4.9. Prediction of Active miRNAs

The prediction of active miRNAs [86] is based on the enrichment of differentially downregulated target genes of the miRNAs. iPathwayGuide calculates the probability of observing a greater number of differentially downregulated target genes for a given miRNA just by chance. This p-value was computed using the hypergeometric distribution.

4.10. Lipid and Metabolite Profiling of Rat Serum

4.10.1. Sample Processing

Plasma (100 µL) and 400 µL of lipid/internal standard in isopropanol or acetonitrile were mixed and incubated at 4 °C, with constant agitation at 1400 rpm for 2 h following centrifugation at 4 °C at 4500 rpm for 10 min. Supernatants were then collected for analysis [87].

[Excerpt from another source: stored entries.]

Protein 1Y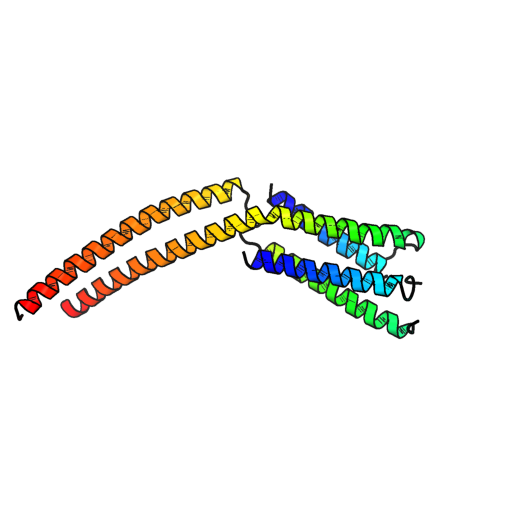KH (pdb70)

CATH classification: 6.10.140.200

Organism: Saccharomyces cerevisiae (strain ATCC 204508 / S288c) (NCBI:txid559292)

Sequence (209 aa):
NYQYKIQELRKLLKSLLLNYLELIGVLSINPDMYERKVENIRTILVNIHHLLNEYRPHQSRESLIMLLEEQLEYKRGEIREIEQVCKQVHDKLTSTDRMTQLQICLDQMTEQFCATLNYIDKNHGFEVVPPEEFSNTIDELSTDIILKTRQINKLIDSLPGVDVSAEEQLRKIDMLQKKLVEVEDEKIEAIKKKEKLMRHVDSMIEDFV

GO terms:
  GO:0003713 transcription coactivator activity (F, IDA)
  GO:0070847 core mediator complex (C, IDA)
  GO:0045944 positive regulation of transcription by RNA polymerase II (P, IMP)
  GO:0000122 negative regulation of transcription by RNA polymerase II (P, IMP)
  GO:0005515 protein binding (F, IPI)
  GO:0005634 nucleus (C, IDA)
  GO:0051123 RNA polymerase II preinitiation complex assembly (P, IDA)
  GO:0060261 positive regulation of transcription initiation by RNA polymerase II (P, IDA)
  GO:0032968 positive regulation of transcription elongation by RNA polymerase II (P, IDA)

Radius of gyration: 29.19 Å; Cα contacts (8 Å, |Δi|>4): 129; chains: 2; bounding box: 41×90×57 Å

Nearest PDB structures (foldseek):
  1ykh-assembly1_B  TM=1.009E+00  e=3.956E-15  Saccharomyces cerevisiae
  1yke-assembly3_D  TM=9.472E-01  e=9.670E-13  Saccharomyces cerevisiae
  7sqc-assembly1_O1  TM=5.535E-01  e=4.447E+00  Chlamydomonas reinhardtii
  5szg-assembly1_B  TM=4.646E-01  e=4.740E+00  Homo sapiens
  1ykh-assembly1_A  TM=1.011E+00  e=1.278E-12  Saccharomyces cerevisiae

B-factor: mean 79.72, std 19.56, range [51.08, 135.18]

InterPro domains:
  IPR009244 Mediator complex, subunit Med7 [PF05983] (10-203)
  IPR009244 Mediator complex, subunit Med7 [PTHR21428] (1-212)
  IPR037212 Mediator complex, subunit Med7/Med21-like [SSF140718] (114-203)
  IPR044888 Mediator complex, subunit Med7 superfmaily [G3DSA:6.10.140.200] (99-205)

Structure (mmCIF, N/CA/C/O backbone):
data_1YKH
#
_entry.id   1YKH
#
_cell.length_a   85.690
_cell.length_b   85.690
_cell.length_c   182.950
_cell.angle_alpha   90.00
_cell.angle_beta   90.00
_cell.angle_gamma   90.00
#
_symmetry.space_group_name_H-M   'P 43 2 2'
#
loop_
_entity.id
_entity.type
_entity.pdbx_description
1 polymer 'RNA polymerase II mediator complex protein MED7'
2 polymer 'RNA polymerase II holoenzyme component SRB7'
#
loop_
_atom_site.group_PDB
_atom_site.id
_atom_site.type_symbol
_atom_site.label_atom_id
_atom_site.label_alt_id
_atom_site.label_comp_id
_atom_site.label_asym_id
_atom_site.label_entity_id
_atom_site.label_seq_id
_atom_site.pdbx_PDB_ins_code
_atom_site.Cartn_x
_atom_site.Cartn_y
_atom_site.Cartn_z
_atom_site.occupancy
_atom_site.B_iso_or_equiv
_atom_site.auth_seq_id
_atom_site.auth_comp_id
_atom_site.auth_asym_id
_atom_site.auth_atom_id
_atom_site.pdbx_PDB_model_num
ATOM 1 N N . ASN A 1 14 ? -10.032 24.514 43.569 1.00 71.35 111 ASN A N 1
ATOM 2 C CA . ASN A 1 14 ? -9.647 23.854 44.857 1.00 72.47 111 ASN A CA 1
ATOM 3 C C . ASN A 1 14 ? -8.264 23.209 44.804 1.00 73.02 111 ASN A C 1
ATOM 4 O O . ASN A 1 14 ? -8.139 22.013 44.549 1.00 73.81 111 ASN A O 1
ATOM 9 N N . TYR A 1 15 ? -7.238 24.001 45.094 1.00 73.04 112 TYR A N 1
ATOM 10 C CA . TYR A 1 15 ? -5.864 23.538 45.053 1.00 72.68 112 TYR A CA 1
ATOM 11 C C . TYR A 1 15 ? -5.469 22.498 46.079 1.00 73.31 112 TYR A C 1
ATOM 12 O O . TYR A 1 15 ? -4.379 21.933 45.996 1.00 73.57 112 TYR A O 1
ATOM 21 N N . GLN A 1 16 ? -6.332 22.239 47.052 1.00 74.03 113 GLN A N 1
ATOM 22 C CA . GLN A 1 16 ? -5.996 21.240 48.059 1.00 75.37 113 GLN A CA 1
ATOM 23 C C . GLN A 1 16 ? -6.381 19.855 47.578 1.00 75.18 113 GLN A C 1
ATOM 24 O O . GLN A 1 16 ? -5.632 18.898 47.764 1.00 75.24 113 GLN A O 1
ATOM 30 N N . TYR A 1 17 ? -7.544 19.761 46.943 1.00 75.48 114 TYR A N 1
ATOM 31 C CA . TYR A 1 17 ? -8.016 18.502 46.380 1.00 75.03 114 TYR A CA 1
ATOM 32 C C . TYR A 1 17 ? -7.013 18.085 45.304 1.00 73.17 114 TYR A C 1
ATOM 33 O O . TYR A 1 17 ? -6.728 16.908 45.115 1.00 73.35 114 TYR A O 1
ATOM 42 N N . LYS A 1 18 ? -6.478 19.078 44.610 1.00 70.81 115 LYS A N 1
ATOM 43 C CA . LYS A 1 18 ? -5.519 18.860 43.546 1.00 69.10 115 LYS A CA 1
ATOM 44 C C . LYS A 1 18 ? -4.214 18.272 44.094 1.00 68.35 115 LYS A C 1
ATOM 45 O O . LYS A 1 18 ? -3.514 17.534 43.400 1.00 67.90 115 LYS A O 1
ATOM 51 N N . ILE A 1 19 ? -3.879 18.601 45.337 1.00 67.58 116 ILE A N 1
ATOM 52 C CA . ILE A 1 19 ? -2.653 18.083 45.941 1.00 65.55 116 ILE A CA 1
ATOM 53 C C . ILE A 1 19 ? -2.906 16.678 46.452 1.00 66.70 116 ILE A C 1
ATOM 54 O O . ILE A 1 19 ? -1.981 15.879 46.592 1.00 66.31 116 ILE A O 1
ATOM 59 N N . GLN A 1 20 ? -4.173 16.384 46.719 1.00 68.14 117 GLN A N 1
ATOM 60 C CA . GLN A 1 20 ? -4.579 15.072 47.198 1.00 70.63 117 GLN A CA 1
ATOM 61 C C . GLN A 1 20 ? -4.450 14.061 46.049 1.00 70.82 117 GLN A C 1
ATOM 62 O O . GLN A 1 20 ? -3.708 13.087 46.150 1.00 70.57 117 GLN A O 1
ATOM 68 N N . GLU A 1 21 ? -5.167 14.310 44.956 1.00 70.10 118 GLU A N 1
ATOM 69 C CA . GLU A 1 21 ? -5.119 13.436 43.793 1.00 70.59 118 GLU A CA 1
ATOM 70 C C . GLU A 1 21 ? -3.698 13.315 43.273 1.00 69.70 118 GLU A C 1
ATOM 71 O O . GLU A 1 21 ? -3.299 12.289 42.724 1.00 71.23 118 GLU A O 1
ATOM 77 N N . LEU A 1 22 ? -2.929 14.375 43.431 1.00 68.25 119 LEU A N 1
ATOM 78 C CA . LEU A 1 22 ? -1.565 14.347 42.963 1.00 66.54 119 LEU A CA 1
ATOM 79 C C . LEU A 1 22 ? -0.814 13.298 43.753 1.00 66.42 119 LEU A C 1
ATOM 80 O O . LEU A 1 22 ? 0.070 12.628 43.217 1.00 67.55 119 LEU A O 1
ATOM 85 N N . ARG A 1 23 ? -1.169 13.148 45.027 1.00 65.67 120 ARG A N 1
ATOM 86 C CA . ARG A 1 23 ? -0.510 12.160 45.882 1.00 67.01 120 ARG A CA 1
ATOM 87 C C . ARG A 1 23 ? -1.013 10.734 45.692 1.00 66.65 120 ARG A C 1
ATOM 88 O O . ARG A 1 23 ? -0.297 9.790 46.003 1.00 67.63 120 ARG A O 1
ATOM 96 N N . LYS A 1 24 ? -2.244 10.579 45.208 1.00 65.73 121 LYS A N 1
ATOM 97 C CA . LYS A 1 24 ? -2.805 9.253 44.965 1.00 64.22 121 LYS A CA 1
ATOM 98 C C . LYS A 1 24 ? -2.192 8.696 43.700 1.00 64.04 121 LYS A C 1
ATOM 99 O O . LYS A 1 24 ? -1.778 7.539 43.654 1.00 65.72 121 LYS A O 1
ATOM 105 N N . LEU A 1 25 ? -2.139 9.523 42.667 1.00 62.64 122 LEU A N 1
ATOM 106 C CA . LEU A 1 25 ? -1.569 9.086 41.412 1.00 62.28 122 LEU A CA 1
ATOM 107 C C . LEU A 1 25 ? -0.153 8.596 41.612 1.00 61.50 122 LEU A C 1
ATOM 108 O O . LEU A 1 25 ? 0.204 7.539 41.115 1.00 62.07 122 LEU A O 1
ATOM 113 N N . LEU A 1 26 ? 0.659 9.353 42.341 1.00 60.58 123 LEU A N 1
ATOM 114 C CA . LEU A 1 26 ? 2.040 8.942 42.538 1.00 59.66 123 LEU A CA 1
ATOM 115 C C . LEU A 1 26 ? 2.100 7.555 43.118 1.00 58.99 123 LEU A C 1
ATOM 116 O O . LEU A 1 26 ? 2.965 6.763 42.761 1.00 58.96 123 LEU A O 1
ATOM 121 N N . LYS A 1 27 ? 1.164 7.265 44.009 1.00 58.60 124 LYS A N 1
ATOM 122 C CA . LYS A 1 27 ? 1.087 5.966 44.656 1.00 58.43 124 LYS A CA 1
ATOM 123 C C . LYS A 1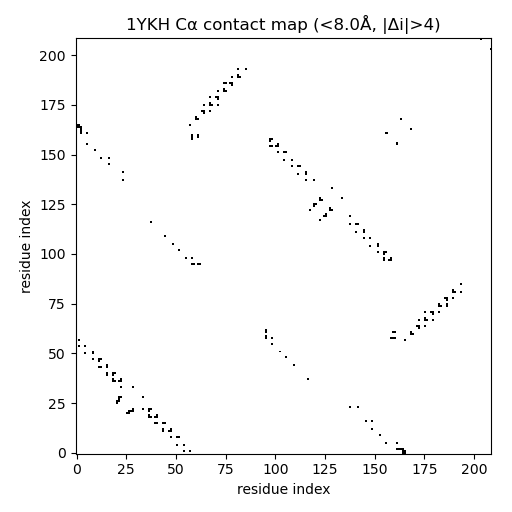 27 ? 0.843 4.914 43.571 1.00 58.01 124 LYS A C 1
ATOM 124 O O . LYS A 1 27 ? 1.722 4.106 43.262 1.00 56.77 124 LYS A O 1
ATOM 130 N N . SER A 1 28 ? -0.346 4.955 42.976 1.00 57.07 125 SER A N 1
ATOM 131 C CA . SER A 1 28 ? -0.706 4.011 41.929 1.00 58.03 125 SER A CA 1
ATOM 132 C C . SER A 1 28 ? 0.294 3.983 40.757 1.00 58.37 125 SER A C 1
ATOM 133 O O . SER A 1 28 ? 0.347 3.024 39.997 1.00 59.96 125 SER A O 1
ATOM 136 N N . LEU A 1 29 ? 1.087 5.027 40.598 1.00 57.59 126 LEU A N 1
ATOM 137 C CA . LEU A 1 29 ? 2.052 5.015 39.520 1.00 58.11 126 LEU A CA 1
ATOM 138 C C . LEU A 1 29 ? 3.143 4.033 39.912 1.00 58.64 126 LEU A C 1
ATOM 139 O O . LEU A 1 29 ? 3.513 3.163 39.140 1.00 58.55 126 LEU A O 1
ATOM 144 N N . LEU A 1 30 ? 3.649 4.177 41.131 1.00 60.33 127 LEU A N 1
ATOM 145 C CA . LEU A 1 30 ? 4.714 3.314 41.631 1.00 60.38 127 LEU A CA 1
ATOM 146 C C . LEU A 1 30 ? 4.227 1.861 41.689 1.00 62.54 127 LEU A C 1
ATOM 147 O O . LEU A 1 30 ? 5.004 0.922 41.501 1.00 62.88 127 LEU A O 1
ATOM 152 N N . LEU A 1 31 ? 2.934 1.695 41.954 1.00 63.13 128 LEU A N 1
ATOM 153 C CA . LEU A 1 31 ? 2.302 0.386 42.013 1.00 63.23 128 LEU A CA 1
ATOM 154 C C . LEU A 1 31 ? 2.491 -0.255 40.651 1.00 63.23 128 LEU A C 1
ATOM 155 O O . LEU A 1 31 ? 3.250 -1.215 40.503 1.00 63.23 128 LEU A O 1
ATOM 160 N N . ASN A 1 32 ? 1.791 0.302 39.660 1.00 62.18 129 ASN A N 1
ATOM 161 C CA . ASN A 1 32 ? 1.848 -0.158 38.270 1.00 60.38 129 ASN A CA 1
ATOM 162 C C . ASN A 1 32 ? 3.274 -0.433 37.786 1.00 59.09 129 ASN A C 1
ATOM 163 O O . ASN A 1 32 ? 3.526 -1.411 37.091 1.00 59.03 129 ASN A O 1
ATOM 168 N N . TYR A 1 33 ? 4.212 0.424 38.149 1.00 57.62 130 TYR A N 1
ATOM 169 C CA . TYR A 1 33 ? 5.572 0.210 37.706 1.00 59.02 130 TYR A CA 1
ATOM 170 C C . TYR A 1 33 ? 6.119 -1.061 38.323 1.00 60.25 130 TYR A C 1
ATOM 171 O O . TYR A 1 33 ? 6.575 -1.963 37.618 1.00 60.21 130 TYR A O 1
ATOM 180 N N . LEU A 1 34 ? 6.067 -1.120 39.649 1.00 61.35 131 LEU A N 1
ATOM 181 C CA . LEU A 1 34 ? 6.551 -2.264 40.403 1.00 61.15 131 LEU A CA 1
ATOM 182 C C . LEU A 1 34 ? 6.015 -3.586 39.834 1.00 62.72 131 LEU A C 1
ATOM 183 O O . LEU A 1 34 ? 6.734 -4.591 39.805 1.00 61.87 131 LEU A O 1
ATOM 188 N N . GLU A 1 35 ? 4.761 -3.589 39.388 1.00 63.29 132 GLU A N 1
ATOM 189 C CA . GLU A 1 35 ? 4.194 -4.783 38.776 1.00 64.77 132 GLU A CA 1
ATOM 190 C C . GLU A 1 35 ? 4.921 -4.966 37.442 1.00 67.55 132 GLU A C 1
ATOM 191 O O . GLU A 1 35 ? 5.651 -5.936 37.249 1.00 70.34 132 GLU A O 1
ATOM 197 N N . LEU A 1 36 ? 4.746 -4.020 36.528 1.00 69.50 133 LEU A N 1
ATOM 198 C CA . LEU A 1 36 ? 5.398 -4.099 35.226 1.00 70.17 133 LEU A CA 1
ATOM 199 C C . LEU A 1 36 ? 6.847 -4.571 35.321 1.00 70.72 133 LEU A C 1
ATOM 200 O O . LEU A 1 36 ? 7.261 -5.469 34.596 1.00 71.87 133 LEU A O 1
ATOM 205 N N . ILE A 1 37 ? 7.612 -3.967 36.218 1.00 70.28 134 ILE A N 1
ATOM 206 C CA . ILE A 1 37 ? 9.016 -4.312 36.360 1.00 71.53 134 ILE A CA 1
ATOM 207 C C . ILE A 1 37 ? 9.274 -5.664 37.022 1.00 71.40 134 ILE A C 1
ATOM 208 O O . ILE A 1 37 ? 10.425 -6.041 37.256 1.00 71.16 134 ILE A O 1
ATOM 213 N N . GLY A 1 38 ? 8.209 -6.393 37.337 1.00 71.67 135 GLY A N 1
ATOM 214 C CA . GLY A 1 38 ? 8.373 -7.701 37.957 1.00 70.27 135 GLY A CA 1
ATOM 215 C C . GLY A 1 38 ? 8.251 -7.813 39.471 1.00 69.73 135 GLY A C 1
ATOM 216 O O . GLY A 1 38 ? 7.727 -8.800 39.957 1.00 68.75 135 GLY A O 1
ATOM 217 N N . VAL A 1 39 ? 8.726 -6.821 40.222 1.00 70.36 136 VAL A N 1
ATOM 218 C CA . VAL A 1 39 ? 8.662 -6.857 41.687 1.00 69.62 136 VAL A CA 1
ATOM 219 C C . VAL A 1 39 ? 7.369 -7.439 42.270 1.00 70.71 136 VAL A C 1
ATOM 220 O O . VAL A 1 39 ? 7.406 -8.245 43.200 1.00 71.29 136 VAL A O 1
ATOM 224 N N . LEU A 1 40 ? 6.229 -7.018 41.742 1.00 70.32 137 LEU A N 1
ATOM 225 C CA . LEU A 1 40 ? 4.956 -7.533 42.212 1.00 70.99 137 LEU A CA 1
ATOM 226 C C . LEU A 1 40 ? 4.385 -8.394 41.096 1.00 71.74 137 LEU A C 1
ATOM 227 O O . LEU A 1 40 ? 4.815 -8.296 39.954 1.00 71.61 137 LEU A O 1
ATOM 232 N N . SER A 1 41 ? 3.416 -9.236 41.417 1.00 73.52 138 SER A N 1
ATOM 233 C CA . SER A 1 41 ? 2.836 -10.111 40.410 1.00 75.52 138 SER A CA 1
ATOM 234 C C . SER A 1 41 ? 1.816 -9.463 39.503 1.00 79.39 138 SER A C 1
ATOM 235 O O . SER A 1 41 ? 1.048 -8.602 39.917 1.00 80.91 138 SER A O 1
ATOM 238 N N . ILE A 1 42 ? 1.817 -9.902 38.253 1.00 83.82 139 ILE A N 1
ATOM 239 C CA . ILE A 1 42 ? 0.875 -9.435 37.254 1.00 87.84 139 ILE A CA 1
ATOM 240 C C . ILE A 1 42 ? 1.000 -10.411 36.090 1.00 91.02 139 ILE A C 1
ATOM 241 O O . ILE A 1 42 ? 2.074 -10.551 35.501 1.00 92.28 139 ILE A O 1
ATOM 246 N N . ASN A 1 43 ? -0.084 -11.111 35.771 1.00 93.99 140 ASN A N 1
ATOM 247 C CA . ASN A 1 43 ? -0.028 -12.083 34.682 1.00 97.02 140 ASN A CA 1
ATOM 248 C C . ASN A 1 43 ? 0.165 -11.395 33.333 1.00 97.95 140 ASN A C 1
ATOM 249 O O . ASN A 1 43 ? -0.475 -10.386 33.043 1.00 98.60 140 ASN A O 1
ATOM 254 N N . PRO A 1 44 ? 1.047 -11.955 32.489 1.00 99.00 141 PRO A N 1
ATOM 255 C CA . PRO A 1 44 ? 1.459 -11.533 31.142 1.00 99.24 141 PRO A CA 1
ATOM 256 C C . PRO A 1 44 ? 0.506 -10.732 30.248 1.00 99.06 141 PRO A C 1
ATOM 257 O O . PRO A 1 44 ? 0.909 -9.702 29.703 1.00 98.91 141 PRO A O 1
ATOM 261 N N . ASP A 1 45 ? -0.734 -11.189 30.081 1.00 98.50 142 ASP A N 1
ATOM 262 C CA . ASP A 1 45 ? -1.692 -10.478 29.227 1.00 98.69 142 ASP A CA 1
ATOM 263 C C . ASP A 1 45 ? -1.994 -9.063 29.709 1.00 98.72 142 ASP A C 1
ATOM 264 O O . ASP A 1 45 ? -2.606 -8.270 28.990 1.00 99.06 142 ASP A O 1
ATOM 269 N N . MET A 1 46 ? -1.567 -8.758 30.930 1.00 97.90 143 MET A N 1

4.10.2. Metabolite Quantification

One hundred microliters of serum were mixed with 200 µL of methanol-water (50:50 v/v) by vortexing for 30 s. Following this, the mixture was incubated at 4 °C for 1 h and added to 200 µL chloroform. Following vigorously vortexing (30 s) and centrifugation (14,000 rpm for 10 min at 4 °C), proteins were precipitated. The organic and aqueous phases were next collected separately and dried using vacuum centrifugation. The aqueous phase was then reconstituted in 200 µL of mobile phase E:F (25:75 v/v, mobile phase E-30 mM ammonium formate in water and mobile phase F-30 mM ammonium formate in 85:15 ACN: Water) and used for histamine and histidine analysis. The organic phase was reconstituted in 100 µL ethanol for fatty acid analysis.

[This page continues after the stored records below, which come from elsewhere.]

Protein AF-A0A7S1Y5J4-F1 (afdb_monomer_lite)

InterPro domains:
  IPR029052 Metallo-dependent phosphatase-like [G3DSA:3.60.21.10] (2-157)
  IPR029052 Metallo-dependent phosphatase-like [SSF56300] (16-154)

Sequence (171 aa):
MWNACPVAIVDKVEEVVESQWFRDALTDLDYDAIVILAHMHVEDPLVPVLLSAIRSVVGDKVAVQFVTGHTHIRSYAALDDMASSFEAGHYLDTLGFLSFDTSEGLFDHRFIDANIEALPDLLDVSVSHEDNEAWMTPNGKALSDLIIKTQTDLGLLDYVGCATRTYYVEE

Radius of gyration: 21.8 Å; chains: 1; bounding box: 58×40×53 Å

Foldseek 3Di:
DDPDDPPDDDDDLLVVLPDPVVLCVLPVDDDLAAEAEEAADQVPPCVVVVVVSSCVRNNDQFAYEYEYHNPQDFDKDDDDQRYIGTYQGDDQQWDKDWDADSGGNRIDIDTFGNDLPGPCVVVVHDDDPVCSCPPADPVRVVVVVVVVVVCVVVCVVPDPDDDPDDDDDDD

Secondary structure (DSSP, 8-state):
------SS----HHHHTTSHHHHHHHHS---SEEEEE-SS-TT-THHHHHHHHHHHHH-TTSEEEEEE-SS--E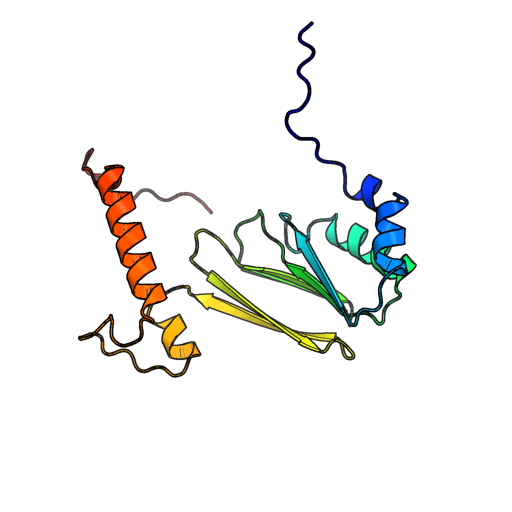EEEEEETTEEEEEE-STT-EEEEEE--TTT---EEEEEE-STTHHHHHTT-PPPTT-TTTT--HHHHHHHHHHHHHHHHTTTT------SS--PPP-

Organism: NCBI:txid210454

Structure (mmCIF, N/CA/C/O backbone):
data_AF-A0A7S1Y5J4-F1
#
_entry.id   AF-A0A7S1Y5J4-F1
#
loop_
_atom_site.group_PDB
_atom_site.id
_atom_site.type_symbol
_atom_site.label_atom_id
_atom_site.label_alt_id
_atom_site.label_comp_id
_atom_site.label_asym_id
_atom_site.label_entity_id
_atom_site.label_seq_id
_atom_site.pdbx_PDB_ins_code
_atom_site.Cartn_x
_atom_site.Cartn_y
_atom_site.Cartn_z
_atom_site.occupancy
_atom_site.B_iso_or_equiv
_atom_site.auth_seq_id
_atom_site.auth_comp_id
_atom_site.auth_asym_id
_atom_site.auth_atom_id
_atom_site.pdbx_PDB_model_num
ATOM 1 N N . MET A 1 1 ? -28.842 16.648 -25.127 1.00 41.44 1 MET A N 1
ATOM 2 C CA . MET A 1 1 ? -28.172 16.430 -23.828 1.00 41.44 1 MET A CA 1
ATOM 3 C C . MET A 1 1 ? -27.684 14.998 -23.824 1.00 41.44 1 MET A C 1
ATOM 5 O O . MET A 1 1 ? -28.503 14.103 -23.979 1.00 41.44 1 MET A O 1
ATOM 9 N N . TRP A 1 2 ? -26.369 14.794 -23.818 1.00 48.16 2 TRP A N 1
ATOM 10 C CA . TRP A 1 2 ? -25.769 13.462 -23.814 1.00 48.16 2 TRP A CA 1
ATOM 11 C C . TRP A 1 2 ? -25.896 12.883 -22.402 1.00 48.16 2 TRP A C 1
ATOM 13 O O . TRP A 1 2 ? -25.226 13.353 -21.489 1.00 48.16 2 TRP A O 1
ATOM 23 N N . ASN A 1 3 ? -26.772 11.893 -22.227 1.00 60.81 3 ASN A N 1
ATOM 24 C CA . ASN A 1 3 ? -26.782 11.035 -21.044 1.00 60.81 3 ASN A CA 1
ATOM 25 C C . ASN A 1 3 ? -25.613 10.054 -21.179 1.00 60.81 3 ASN A C 1
ATOM 27 O O . ASN A 1 3 ? -25.785 8.940 -21.669 1.00 60.81 3 ASN A O 1
ATOM 31 N N . ALA A 1 4 ? -24.409 10.489 -20.817 1.00 61.56 4 ALA A N 1
ATOM 32 C CA . ALA A 1 4 ? -23.308 9.563 -20.613 1.00 61.56 4 ALA A CA 1
ATOM 33 C C . ALA A 1 4 ? -23.549 8.850 -19.275 1.00 61.56 4 ALA A C 1
ATOM 35 O O . ALA A 1 4 ? -23.458 9.474 -18.219 1.00 61.56 4 ALA A O 1
ATOM 36 N N . CYS A 1 5 ? -23.904 7.563 -19.314 1.00 71.12 5 CYS A N 1
ATOM 37 C CA . CYS A 1 5 ? -23.798 6.715 -18.128 1.00 71.12 5 CYS A CA 1
ATOM 38 C C . CYS A 1 5 ? -22.321 6.676 -17.709 1.00 71.12 5 CYS A C 1
ATOM 40 O O . CYS A 1 5 ? -21.475 6.415 -18.571 1.00 71.12 5 CYS A O 1
ATOM 42 N N . PRO A 1 6 ? -21.991 6.919 -16.430 1.00 76.25 6 PRO A N 1
ATOM 43 C CA . PRO A 1 6 ? -20.634 6.713 -15.950 1.00 76.25 6 PRO A CA 1
ATOM 44 C C . PRO A 1 6 ? -20.224 5.257 -16.203 1.00 76.25 6 PRO A C 1
ATOM 46 O O . PRO A 1 6 ? -20.961 4.337 -15.855 1.00 76.25 6 PRO A O 1
ATOM 49 N N . VAL A 1 7 ? -19.059 5.050 -16.823 1.00 88.62 7 VAL A N 1
ATOM 50 C CA . VAL A 1 7 ? -18.472 3.706 -17.019 1.00 88.62 7 VAL A CA 1
ATOM 51 C C . VAL A 1 7 ? -17.930 3.154 -15.692 1.00 88.62 7 VAL A C 1
ATOM 53 O O . VAL A 1 7 ? -17.824 1.945 -15.520 1.00 88.62 7 VAL A O 1
ATOM 56 N N . ALA A 1 8 ? -17.651 4.046 -14.739 1.00 90.38 8 ALA A N 1
ATOM 57 C CA . ALA A 1 8 ? -17.360 3.740 -13.349 1.00 90.38 8 ALA A CA 1
ATOM 58 C C . ALA A 1 8 ? -18.008 4.799 -12.447 1.00 90.38 8 ALA A C 1
ATOM 60 O O . ALA A 1 8 ? -18.134 5.962 -12.839 1.00 90.38 8 ALA A O 1
ATOM 61 N N . ILE A 1 9 ? -18.406 4.381 -11.249 1.00 91.25 9 ILE A N 1
ATOM 62 C CA . ILE A 1 9 ? -18.910 5.244 -10.180 1.00 91.25 9 ILE A CA 1
ATOM 63 C C . ILE A 1 9 ? -17.961 5.055 -8.998 1.00 91.25 9 ILE A C 1
ATOM 65 O O . ILE A 1 9 ? -17.622 3.923 -8.661 1.00 91.25 9 ILE A O 1
ATOM 69 N N . VAL A 1 10 ? -17.504 6.164 -8.420 1.00 92.69 10 VAL A N 1
ATOM 70 C CA . VAL A 1 10 ? -16.700 6.183 -7.196 1.00 92.69 10 VAL A CA 1
ATOM 71 C C . VAL A 1 10 ? -17.520 6.921 -6.155 1.00 92.69 10 VAL A C 1
ATOM 73 O O . VAL A 1 10 ? -17.804 8.109 -6.327 1.00 92.69 10 VAL A O 1
ATOM 76 N N . ASP A 1 11 ? -17.915 6.205 -5.111 1.00 95.06 11 ASP A N 1
ATOM 77 C CA . ASP A 1 11 ? -18.638 6.781 -3.986 1.00 95.06 11 ASP A CA 1
ATOM 78 C C . ASP A 1 11 ? -17.654 7.389 -2.986 1.00 95.06 11 ASP A C 1
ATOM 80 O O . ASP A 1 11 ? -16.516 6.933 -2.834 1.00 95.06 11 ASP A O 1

4.10.3. Histamine and Histidine Analysis

LC-MS/MS histamine and histidine analysis was performed using an ACQUITY UPLC system (Waters, Milford, MA, USA) coupled to a Xevo TQ-MS system (Waters, Milford, MA, USA). Sample (10 µL) were separated using A Waters ACQUITY BEH Amide (1.7 µM; 2.1 × 150 mM) at 40 °C in ESI Positive mode for the aqueous phase containing histamine and histidine with eleution gradient using mobile phases C and D (flow rate 0.4 mL/min) at 75% D linearly decreasing to 45% for 2 min and held for 1 min before equilibrating the system for the next injection. For mass spectrometry, we used a capillary voltage of 3.4 kV, desolvation temperature 400 °C, cone gas flow 150 L/h, desolvation gas flow 800 L/h and a source temperature of 150 °C for analysis. Corresponding parameters for histamine and histidine analysis were 2.5 kV, 450 °C, 0 L/h, 900 L/h, and 150 °C, respectively. MassLynx and TargetLynx were used for data acquisition quantification respectively. Statistical analysis was carried out using 2-way ANOVA followed by post-hoc multiple correction using FDR [88]. Details of lipid and metabolite profiling were included in Supplementary File.

5. Conclusions

The current study is in agreement with other in vivo and in vitro studies, linking exposure to nanoparticles to transcriptomic alterations associated with cardiovascular and inflammatory diseases [5,24,30,35,60,89,90]. In addition to cardiovascular disease and metabolic syndrome, continuous PEPs inhalation induced gene expression changes associated with neural disorders in both rat lung and blood at every observed time point. Our group plan to validate the identified genes and metabolites in rat heart tissues as well as blood samples from occupational workers in our ongoing and future studies. Furthermore, the systematic analysis suggested PEPs exposure induced transcriptional aberrations associated with other diseases in rats, including diabetes, congenital defects, auto-recessive disorders, physical deformation, and carcinogenesis. These findings provide guidance for designing future in vivo studies using a disease-specific animal model for assessing PEPs exposure-induced toxicity in a particular tissue organ. This study provides evidence for future biomarker-based surveillance and mechanistic studies of PEPs-induced diseases. This study is novel and to our knowledge, the first to integrate in vivo, transcriptomics, metabolomics, and lipidomics to assess PEPs inhalation exposure-induced disease risks using a rat model.